2.  vanWijk PA, Rijnberk A, Croughs RJ, Meij BP, van Leeuwen IS, Sprang EP et al. 1997. Molecular screening for somatic mutations in corticotrophic adenomas of dogs with pituitary-dependent hyperadrenocorticism. Journal of Endocrinology Investigation 20:1-7.

3.  Pulichino AM, Vallette-Kasic S, Tsai JP, Couture C, Gauthier Y, Drouin J. Tpit determines alternate fates during pituitary cell differentiation. 2003. Gene Development, 17:738-47.

4.  Lamolet B, Pulichino AM, Lamonerie T, Gauthier Yves, Thierry B, Enjalbert A, Drouin J. 2001. A pituitary cell-restricted T box factor, Tpit, activates POMC transcription in cooperation with Pitx homeoprotein. Cell, 104: 849-59.

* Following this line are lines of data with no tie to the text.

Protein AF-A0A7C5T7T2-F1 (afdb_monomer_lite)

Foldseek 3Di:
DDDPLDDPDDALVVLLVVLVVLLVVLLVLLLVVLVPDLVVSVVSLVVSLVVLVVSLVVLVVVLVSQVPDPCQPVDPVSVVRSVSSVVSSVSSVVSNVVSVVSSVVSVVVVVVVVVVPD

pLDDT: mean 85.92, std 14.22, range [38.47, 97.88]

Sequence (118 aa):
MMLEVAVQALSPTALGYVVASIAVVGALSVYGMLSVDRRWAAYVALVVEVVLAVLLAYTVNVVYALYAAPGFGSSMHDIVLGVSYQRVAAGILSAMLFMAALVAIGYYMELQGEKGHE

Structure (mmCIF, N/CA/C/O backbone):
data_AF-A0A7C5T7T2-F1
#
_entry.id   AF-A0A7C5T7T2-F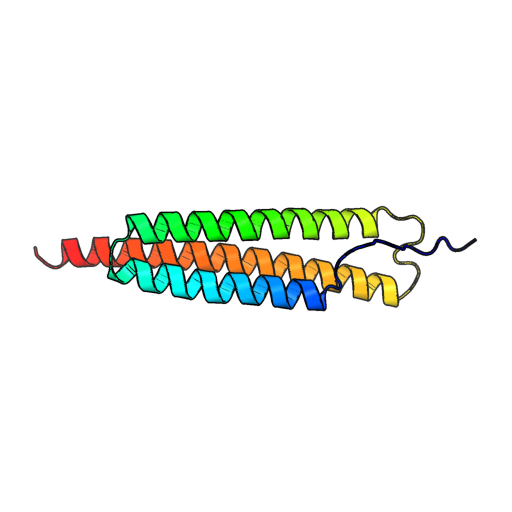1
#
loop_
_atom_site.group_PDB
_atom_site.id
_atom_site.type_symbol
_atom_site.label_atom_id
_atom_site.label_alt_id
_atom_site.label_comp_id
_atom_site.label_asym_id
_atom_site.label_entity_id
_atom_s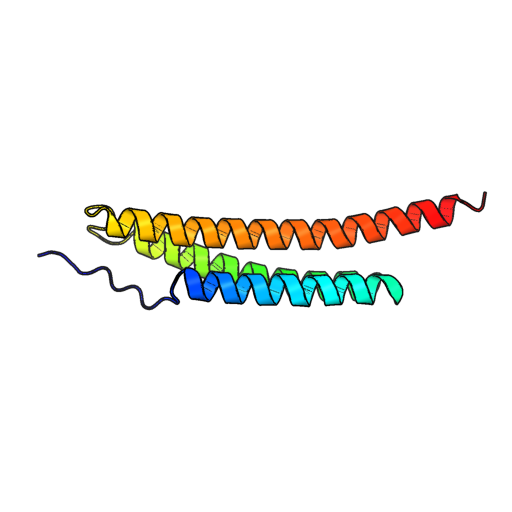ite.label_seq_id
_atom_site.pdbx_PDB_ins_code
_atom_site.Cartn_x
_atom_site.Cartn_y
_atom_site.Cartn_z
_atom_site.occupancy
_atom_site.B_iso_or_equiv
_atom_site.auth_seq_id
_atom_site.auth_comp_id
_atom_site.auth_asym_id
_atom_site.auth_atom_id
_atom_site.pdbx_PDB_model_num
ATOM 1 N N . MET A 1 1 ? 23.443 -1.241 -30.010 1.00 38.47 1 MET A N 1
ATOM 2 C CA . MET A 1 1 ? 22.248 -2.105 -29.931 1.00 38.47 1 MET A CA 1
ATOM 3 C C . MET A 1 1 ? 21.452 -1.610 -28.728 1.00 38.47 1 MET A C 1
ATOM 5 O O . MET A 1 1 ? 21.962 -1.739 -27.625 1.00 38.47 1 MET A O 1
ATOM 9 N N . MET A 1 2 ? 20.324 -0.914 -28.928 1.00 40.06 2 MET A N 1
ATOM 10 C CA . MET A 1 2 ? 19.431 -0.563 -27.812 1.00 40.06 2 MET A CA 1
ATOM 11 C C . MET A 1 2 ? 18.725 -1.847 -27.386 1.00 40.06 2 MET A C 1
ATOM 13 O O . MET A 1 2 ? 17.986 -2.419 -28.182 1.00 40.06 2 MET A O 1
ATOM 17 N N . LEU A 1 3 ? 19.015 -2.331 -26.182 1.00 50.62 3 LEU A N 1
ATOM 18 C CA . LEU A 1 3 ? 18.257 -3.414 -25.567 1.00 50.62 3 LEU A CA 1
ATOM 19 C C . LEU A 1 3 ? 16.936 -2.816 -25.088 1.00 50.62 3 LEU A C 1
ATOM 21 O O . LEU A 1 3 ? 16.924 -1.951 -24.217 1.00 50.62 3 LEU A O 1
ATOM 25 N N . GLU A 1 4 ? 15.839 -3.226 -25.714 1.00 49.62 4 GLU A N 1
ATOM 26 C CA . GLU A 1 4 ? 14.496 -2.831 -25.308 1.00 49.62 4 GLU A CA 1
ATOM 27 C C . GLU A 1 4 ? 14.226 -3.400 -23.907 1.00 49.62 4 GLU A C 1
ATOM 29 O O . GLU A 1 4 ? 14.304 -4.611 -23.685 1.00 49.62 4 GLU A O 1
ATOM 34 N N . VAL A 1 5 ? 13.971 -2.523 -22.936 1.00 54.84 5 VAL A N 1
ATOM 35 C CA . VAL A 1 5 ? 13.690 -2.917 -21.551 1.00 54.84 5 VAL A CA 1
ATOM 36 C C . VAL A 1 5 ? 12.249 -3.425 -21.479 1.00 54.84 5 VAL A C 1
ATOM 38 O O . VAL A 1 5 ? 11.323 -2.697 -21.136 1.00 54.84 5 VAL A O 1
ATOM 41 N N . ALA A 1 6 ? 12.045 -4.691 -21.839 1.00 54.59 6 ALA A N 1
ATOM 42 C CA . ALA A 1 6 ? 10.747 -5.351 -21.753 1.00 54.59 6 ALA A CA 1
ATOM 43 C C . ALA A 1 6 ? 10.578 -6.018 -20.378 1.00 54.59 6 ALA A C 1
ATOM 45 O O . ALA A 1 6 ? 10.866 -7.201 -20.199 1.00 54.59 6 ALA A O 1
ATOM 46 N N . VAL A 1 7 ? 10.101 -5.265 -19.384 1.00 60.03 7 VAL A N 1
ATOM 47 C CA . VAL A 1 7 ? 9.616 -5.862 -18.131 1.00 60.03 7 VAL A CA 1
ATOM 48 C C . VAL A 1 7 ? 8.171 -6.312 -18.354 1.00 60.03 7 VAL A C 1
ATOM 50 O O . VAL A 1 7 ? 7.294 -5.483 -18.586 1.00 60.03 7 VAL A O 1
ATOM 53 N N . GLN A 1 8 ? 7.899 -7.620 -18.274 1.00 65.62 8 GLN A N 1
ATOM 54 C CA . GLN A 1 8 ? 6.528 -8.151 -18.249 1.00 65.62 8 GLN A CA 1
ATOM 55 C C . GLN A 1 8 ? 5.872 -7.844 -16.892 1.00 65.62 8 GLN A C 1
ATOM 57 O O . GLN A 1 8 ? 5.750 -8.706 -16.023 1.00 65.62 8 GLN A O 1
ATOM 62 N N . ALA A 1 9 ? 5.483 -6.587 -16.694 1.00 73.00 9 ALA A N 1
ATOM 63 C CA . ALA A 1 9 ? 4.769 -6.115 -15.515 1.00 73.00 9 ALA A CA 1
ATOM 64 C C . ALA A 1 9 ? 3.422 -5.495 -15.899 1.00 73.00 9 ALA A C 1
ATOM 66 O O . ALA A 1 9 ? 3.221 -5.023 -17.019 1.00 73.00 9 ALA A O 1
ATOM 67 N N . LEU A 1 10 ? 2.494 -5.471 -14.938 1.00 80.31 10 LEU A N 1
ATOM 68 C CA . LEU A 1 10 ? 1.279 -4.665 -15.051 1.00 80.31 10 LEU A CA 1
ATOM 69 C C . LEU A 1 10 ? 1.652 -3.194 -15.256 1.00 80.31 10 LEU A C 1
ATOM 71 O O . LEU A 1 10 ? 2.607 -2.700 -14.648 1.00 80.31 10 LEU A O 1
ATOM 75 N N . SER A 1 11 ? 0.877 -2.481 -16.076 1.00 90.06 11 SER A N 1
ATOM 76 C CA . SER A 1 11 ? 1.086 -1.047 -16.266 1.00 90.06 11 SER A CA 1
ATOM 77 C C . SER A 1 11 ? 0.905 -0.290 -14.939 1.00 90.06 11 SER A C 1
ATOM 79 O O . SER A 1 11 ? 0.089 -0.705 -14.105 1.00 90.06 11 SER A O 1
ATOM 81 N N . PRO A 1 12 ? 1.606 0.842 -14.726 1.00 91.81 12 PRO A N 1
ATOM 82 C CA . PRO A 1 12 ? 1.466 1.627 -13.498 1.00 91.81 12 PRO A CA 1
ATOM 83 C C . PRO A 1 12 ? 0.012 2.013 -13.206 1.00 91.81 12 PRO A C 1
ATOM 85 O O . PRO A 1 12 ? -0.438 1.957 -12.066 1.00 91.81 12 PRO A O 1
ATOM 88 N N . THR A 1 13 ? -0.752 2.350 -14.247 1.00 91.31 13 THR A N 1
ATOM 89 C CA . THR A 1 13 ? -2.172 2.694 -14.135 1.00 91.31 13 THR A CA 1
ATOM 90 C C . THR A 1 13 ? -3.012 1.515 -13.647 1.00 91.31 13 THR A C 1
ATOM 92 O O . THR A 1 13 ? -3.838 1.686 -12.754 1.00 91.31 13 THR A O 1
ATOM 95 N N . ALA A 1 14 ? -2.786 0.313 -14.190 1.00 92.50 14 ALA A N 1
ATOM 96 C CA . ALA A 1 14 ? -3.497 -0.884 -13.752 1.00 92.50 14 ALA A CA 1
ATOM 97 C C . ALA A 1 14 ? -3.191 -1.206 -12.282 1.00 92.50 14 ALA A C 1
ATOM 99 O O . ALA A 1 14 ? -4.115 -1.453 -11.508 1.00 92.50 14 ALA A O 1
ATOM 100 N N . LEU A 1 15 ? -1.918 -1.121 -11.874 1.00 93.38 15 LEU A N 1
ATOM 101 C CA . LEU A 1 15 ? -1.542 -1.285 -10.467 1.00 93.38 15 LEU A CA 1
ATOM 102 C C . LEU A 1 15 ? -2.198 -0.231 -9.576 1.00 93.38 15 LEU A C 1
ATOM 104 O O . LEU A 1 15 ? -2.725 -0.580 -8.525 1.00 93.38 15 LEU A O 1
ATOM 108 N N . GLY A 1 16 ? -2.235 1.031 -10.009 1.00 93.56 16 GLY A N 1
ATOM 109 C CA . GLY A 1 16 ? -2.920 2.100 -9.283 1.00 93.56 16 GLY A CA 1
ATOM 110 C C . GLY A 1 16 ? -4.390 1.773 -8.999 1.00 93.56 16 GLY A C 1
ATOM 111 O O . GLY A 1 16 ? -4.837 1.918 -7.862 1.00 93.56 16 GLY A O 1
ATOM 112 N N . TYR A 1 17 ? -5.127 1.260 -9.991 1.00 94.94 17 TYR A N 1
ATOM 113 C CA . TYR A 1 17 ? -6.520 0.841 -9.796 1.00 94.94 17 TYR A CA 1
ATOM 114 C C . TYR A 1 17 ? -6.665 -0.361 -8.858 1.00 94.94 17 TYR A C 1
ATOM 116 O O . TYR A 1 17 ? -7.572 -0.372 -8.023 1.00 94.94 17 TYR A O 1
ATOM 124 N N . VAL A 1 18 ? -5.775 -1.353 -8.957 1.00 94.62 18 VAL A N 1
ATOM 125 C CA . VAL A 1 18 ? -5.775 -2.518 -8.055 1.00 94.62 18 VAL A CA 1
ATOM 126 C C . VAL A 1 18 ? -5.551 -2.076 -6.608 1.00 94.62 18 VAL A C 1
ATOM 128 O O . VAL A 1 18 ? -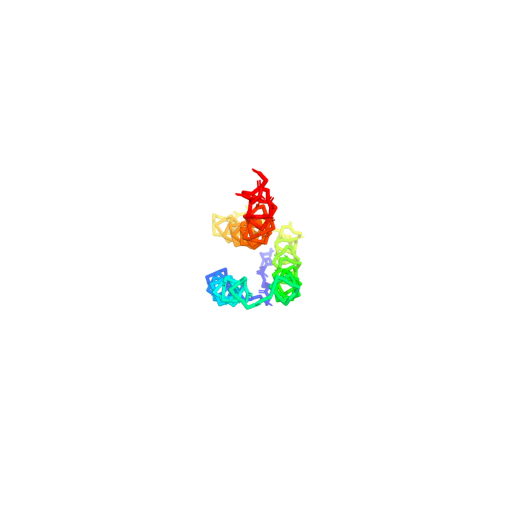6.326 -2.443 -5.724 1.00 94.62 18 VAL A O 1
ATOM 131 N N . VAL A 1 19 ? -4.548 -1.226 -6.379 1.00 94.31 19 VAL A N 1
ATOM 132 C CA . VAL A 1 19 ? -4.220 -0.682 -5.054 1.00 94.31 19 VAL A CA 1
ATOM 133 C C . VAL A 1 19 ? -5.387 0.125 -4.496 1.00 94.31 19 VAL A C 1
ATOM 135 O O . VAL A 1 19 ? -5.795 -0.113 -3.362 1.00 94.31 19 VAL A O 1
ATOM 138 N N . ALA A 1 20 ? -5.966 1.030 -5.290 1.00 93.56 20 ALA A N 1
ATOM 139 C CA . ALA A 1 20 ? -7.111 1.830 -4.866 1.00 93.56 20 ALA A CA 1
ATOM 140 C C . ALA A 1 20 ? -8.319 0.956 -4.492 1.00 93.56 20 ALA A C 1
ATOM 142 O O . ALA A 1 20 ? -8.952 1.189 -3.466 1.00 93.56 20 ALA A O 1
ATOM 143 N N . SER A 1 21 ? -8.607 -0.081 -5.283 1.00 94.94 21 SER A N 1
ATOM 144 C CA . SER A 1 21 ? -9.724 -0.998 -5.016 1.00 94.94 21 SER A CA 1
ATOM 145 C C . SER A 1 21 ? -9.535 -1.742 -3.694 1.00 94.94 21 SER A C 1
ATOM 147 O O . SER A 1 21 ? -10.452 -1.786 -2.875 1.00 94.94 21 SER A O 1
ATOM 149 N N . ILE A 1 22 ? -8.334 -2.277 -3.457 1.00 95.44 22 ILE A N 1
ATOM 150 C CA . ILE A 1 22 ? -8.004 -2.979 -2.209 1.00 95.44 22 ILE A CA 1
ATOM 151 C C . ILE A 1 22 ? -8.063 -2.025 -1.019 1.00 95.44 22 ILE A C 1
ATOM 153 O O . ILE A 1 22 ? -8.666 -2.363 -0.004 1.00 95.44 22 ILE A O 1
ATOM 157 N N . ALA A 1 23 ? -7.486 -0.829 -1.150 1.00 93.94 23 ALA A N 1
ATOM 158 C CA . ALA A 1 23 ? -7.475 0.165 -0.086 1.00 93.94 23 ALA A CA 1
ATOM 159 C C . ALA A 1 23 ? -8.896 0.598 0.304 1.00 93.94 23 ALA A C 1
ATOM 161 O O . ALA A 1 23 ? -9.227 0.619 1.486 1.00 93.94 23 ALA A O 1
ATOM 162 N N . VAL A 1 24 ? -9.761 0.890 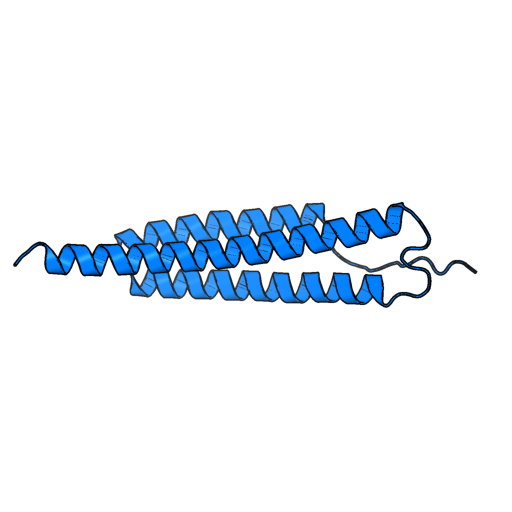-0.674 1.00 95.94 24 VAL A N 1
ATOM 163 C CA . VAL A 1 24 ? -11.140 1.338 -0.421 1.00 95.94 24 VAL A CA 1
ATOM 164 C C . VAL A 1 24 ? -11.983 0.223 0.195 1.00 95.94 24 VAL A C 1
ATOM 166 O O . VAL A 1 24 ? -12.619 0.435 1.227 1.00 95.94 24 VAL A O 1
ATOM 169 N N . VAL A 1 25 ? -11.978 -0.974 -0.400 1.00 96.25 25 VAL A N 1
ATOM 170 C CA . VAL A 1 25 ? -12.756 -2.111 0.122 1.00 96.25 25 VAL A CA 1
ATOM 171 C C . VAL A 1 25 ? -12.243 -2.528 1.500 1.00 96.25 25 VAL A C 1
ATOM 173 O O . VAL A 1 25 ? -13.041 -2.787 2.404 1.00 96.25 25 VAL A O 1
ATOM 176 N N . GLY A 1 26 ? -10.922 -2.541 1.687 1.00 95.19 26 GLY A N 1
ATOM 177 C CA . GLY A 1 26 ? -10.286 -2.828 2.967 1.00 95.19 26 GLY A CA 1
ATOM 178 C C . GLY A 1 26 ? -10.679 -1.822 4.045 1.00 95.19 26 GLY A C 1
ATOM 179 O O . GLY A 1 26 ? -11.118 -2.226 5.121 1.00 95.19 26 GLY A O 1
ATOM 180 N N . ALA A 1 27 ? -10.612 -0.525 3.741 1.00 93.56 27 ALA A N 1
ATOM 181 C CA . ALA A 1 27 ? -10.992 0.537 4.668 1.00 93.56 27 ALA A CA 1
ATOM 182 C C . ALA A 1 27 ? -12.467 0.458 5.079 1.00 93.56 27 ALA A C 1
ATOM 184 O O . ALA A 1 27 ? -12.772 0.539 6.268 1.00 93.56 27 ALA A O 1
ATOM 185 N N . LEU A 1 28 ? -13.378 0.246 4.121 1.00 94.88 28 LEU A N 1
ATOM 186 C CA . LEU A 1 28 ? -14.805 0.065 4.411 1.00 94.88 28 LEU A CA 1
ATOM 187 C C . LEU A 1 28 ? -15.051 -1.161 5.295 1.00 94.88 28 LEU A C 1
ATOM 189 O O . LEU A 1 28 ? -15.852 -1.100 6.226 1.00 94.88 28 LEU A O 1
ATOM 193 N N . SER A 1 29 ? -14.334 -2.255 5.034 1.00 93.88 29 SER A N 1
ATOM 194 C CA . SER A 1 29 ? -14.443 -3.485 5.821 1.00 93.88 29 SER A CA 1
ATOM 195 C C . SER A 1 29 ? -13.956 -3.277 7.256 1.00 93.88 29 SER A C 1
ATOM 197 O O . SER A 1 29 ? -14.642 -3.670 8.197 1.00 93.88 29 SER A O 1
ATOM 199 N N . VAL A 1 30 ? -12.811 -2.613 7.446 1.00 92.94 30 VAL A N 1
ATOM 200 C CA . VAL A 1 30 ? -12.283 -2.293 8.783 1.00 92.94 30 VAL A CA 1
ATOM 201 C C . VAL A 1 30 ? -13.207 -1.340 9.525 1.00 92.94 30 VAL A C 1
ATOM 203 O O . VAL A 1 30 ? -13.551 -1.609 10.672 1.00 92.94 30 VAL A O 1
ATOM 206 N N . TYR A 1 31 ? -13.663 -0.272 8.868 1.00 89.81 31 TYR A N 1
ATOM 207 C CA . TYR A 1 31 ? -14.596 0.677 9.467 1.00 89.81 31 TYR A CA 1
ATOM 208 C C . TYR A 1 31 ? -15.911 0.006 9.885 1.00 89.81 31 TYR A C 1
ATOM 210 O O . TYR A 1 31 ? -16.382 0.218 10.999 1.00 89.81 31 TYR A O 1
ATOM 218 N N . GLY A 1 32 ? -16.467 -0.867 9.038 1.00 89.56 32 GLY A N 1
ATOM 219 C CA . GLY A 1 32 ? -17.645 -1.661 9.386 1.00 89.56 32 GLY A CA 1
ATOM 220 C C . GLY A 1 32 ? -17.402 -2.558 10.603 1.00 89.56 32 GLY A C 1
ATOM 221 O O . GLY A 1 32 ? -18.219 -2.585 11.521 1.00 89.56 32 GLY A O 1
ATOM 222 N N . MET A 1 33 ? -16.253 -3.235 10.663 1.00 90.56 33 MET A N 1
ATOM 223 C CA . MET A 1 33 ? -15.916 -4.127 11.778 1.00 90.56 33 MET A CA 1
ATOM 224 C C . MET A 1 33 ? -15.652 -3.389 13.092 1.00 90.56 33 MET A C 1
ATOM 226 O O . MET A 1 33 ? -15.944 -3.946 14.147 1.00 90.56 33 MET A O 1
ATOM 230 N N . LEU A 1 34 ? -15.186 -2.133 13.056 1.00 85.75 34 LEU A N 1
ATOM 231 C CA . LEU A 1 34 ? -15.049 -1.303 14.261 1.00 85.75 34 LEU A CA 1
ATOM 232 C C . LEU A 1 34 ? -16.387 -1.106 14.993 1.00 85.75 34 LEU A C 1
ATOM 234 O O . LEU A 1 34 ? -16.381 -0.934 16.207 1.00 85.75 34 LEU A O 1
ATOM 238 N N . SER A 1 35 ? -17.521 -1.168 14.283 1.00 80.06 35 SER A N 1
ATOM 239 C CA . SER A 1 35 ? -18.858 -1.079 14.893 1.00 80.06 35 SER A CA 1
ATOM 240 C C . SER A 1 35 ? -19.353 -2.384 15.531 1.00 80.06 35 SER A C 1
ATOM 242 O O . SER A 1 35 ? -20.314 -2.356 16.296 1.00 80.06 35 SER A O 1
ATOM 244 N N . VAL A 1 36 ? -18.715 -3.519 15.218 1.00 83.88 36 VAL A N 1
ATOM 245 C CA . VAL A 1 36 ? -19.109 -4.851 15.703 1.00 83.88 36 VAL A CA 1
ATOM 246 C C . VAL A 1 36 ? -18.166 -5.324 16.805 1.00 83.88 36 VAL A C 1
ATOM 248 O O . VAL A 1 36 ? -18.609 -5.597 17.916 1.00 83.88 36 VAL A O 1
ATOM 251 N N . ASP A 1 37 ? -16.872 -5.434 16.496 1.00 82.69 37 ASP A N 1
ATOM 252 C CA . ASP A 1 37 ? -15.827 -5.869 17.427 1.00 82.69 37 ASP A CA 1
ATOM 253 C C . ASP A 1 37 ? -14.444 -5.474 16.881 1.00 82.69 37 ASP A C 1
ATOM 255 O O . ASP A 1 37 ? -14.038 -5.835 15.767 1.00 82.69 37 ASP A O 1
ATOM 259 N N . ARG A 1 38 ? -13.672 -4.760 17.708 1.00 79.00 38 ARG A N 1
ATOM 260 C CA . ARG A 1 38 ? -12.349 -4.243 17.341 1.00 79.00 38 ARG A CA 1
ATOM 261 C C . ARG A 1 38 ? -11.350 -5.339 16.980 1.00 79.00 38 ARG A C 1
ATOM 263 O O . ARG A 1 38 ? -10.445 -5.095 16.185 1.00 79.00 38 ARG A O 1
ATOM 270 N N . ARG A 1 39 ? -11.442 -6.522 17.602 1.00 87.50 39 ARG A N 1
ATOM 271 C CA . ARG A 1 39 ? -10.478 -7.610 17.372 1.00 87.50 39 ARG A CA 1
ATOM 272 C C . ARG A 1 39 ? -10.582 -8.062 15.925 1.00 87.50 39 ARG A C 1
ATOM 274 O O . ARG A 1 39 ? -9.569 -8.196 15.245 1.00 87.50 39 ARG A O 1
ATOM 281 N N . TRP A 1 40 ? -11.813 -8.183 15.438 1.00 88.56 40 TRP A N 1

5.  Vallette-Kasic S, Figarella-Branger D, Grino M, Pulichino AM, Fufour H, Grisoli F, Enjalbert A, Drouin J, Brue T. 2003. Differential Regulation of proopiomelanocortin and pituitary restricted transcription factor (Tpit), a new marker of normal and adenomatous human corticotrophs. The Journal of Clinical Endocrinology & Metabolism, 88 (7): 3050-56.

6.  Hanson JM, Mol JA, Leegwater PAG., Bilodeau S, Drouin J, Meij BP. 2008. Expression and mutation analysis of Tpit in the canine pituitary gland and corticotroph adenomas. Domestic animal endocrinology, 34:217-22.

7.  Bucciarelli LG, Giraldi FP, Cavagnini, F. 2005. No mutations in Tpit, a corticotroph-specific gene, in human tumoral pituitary ACTH-secreting cells. Journal of Endocrinology Investigation 28: 1015-18.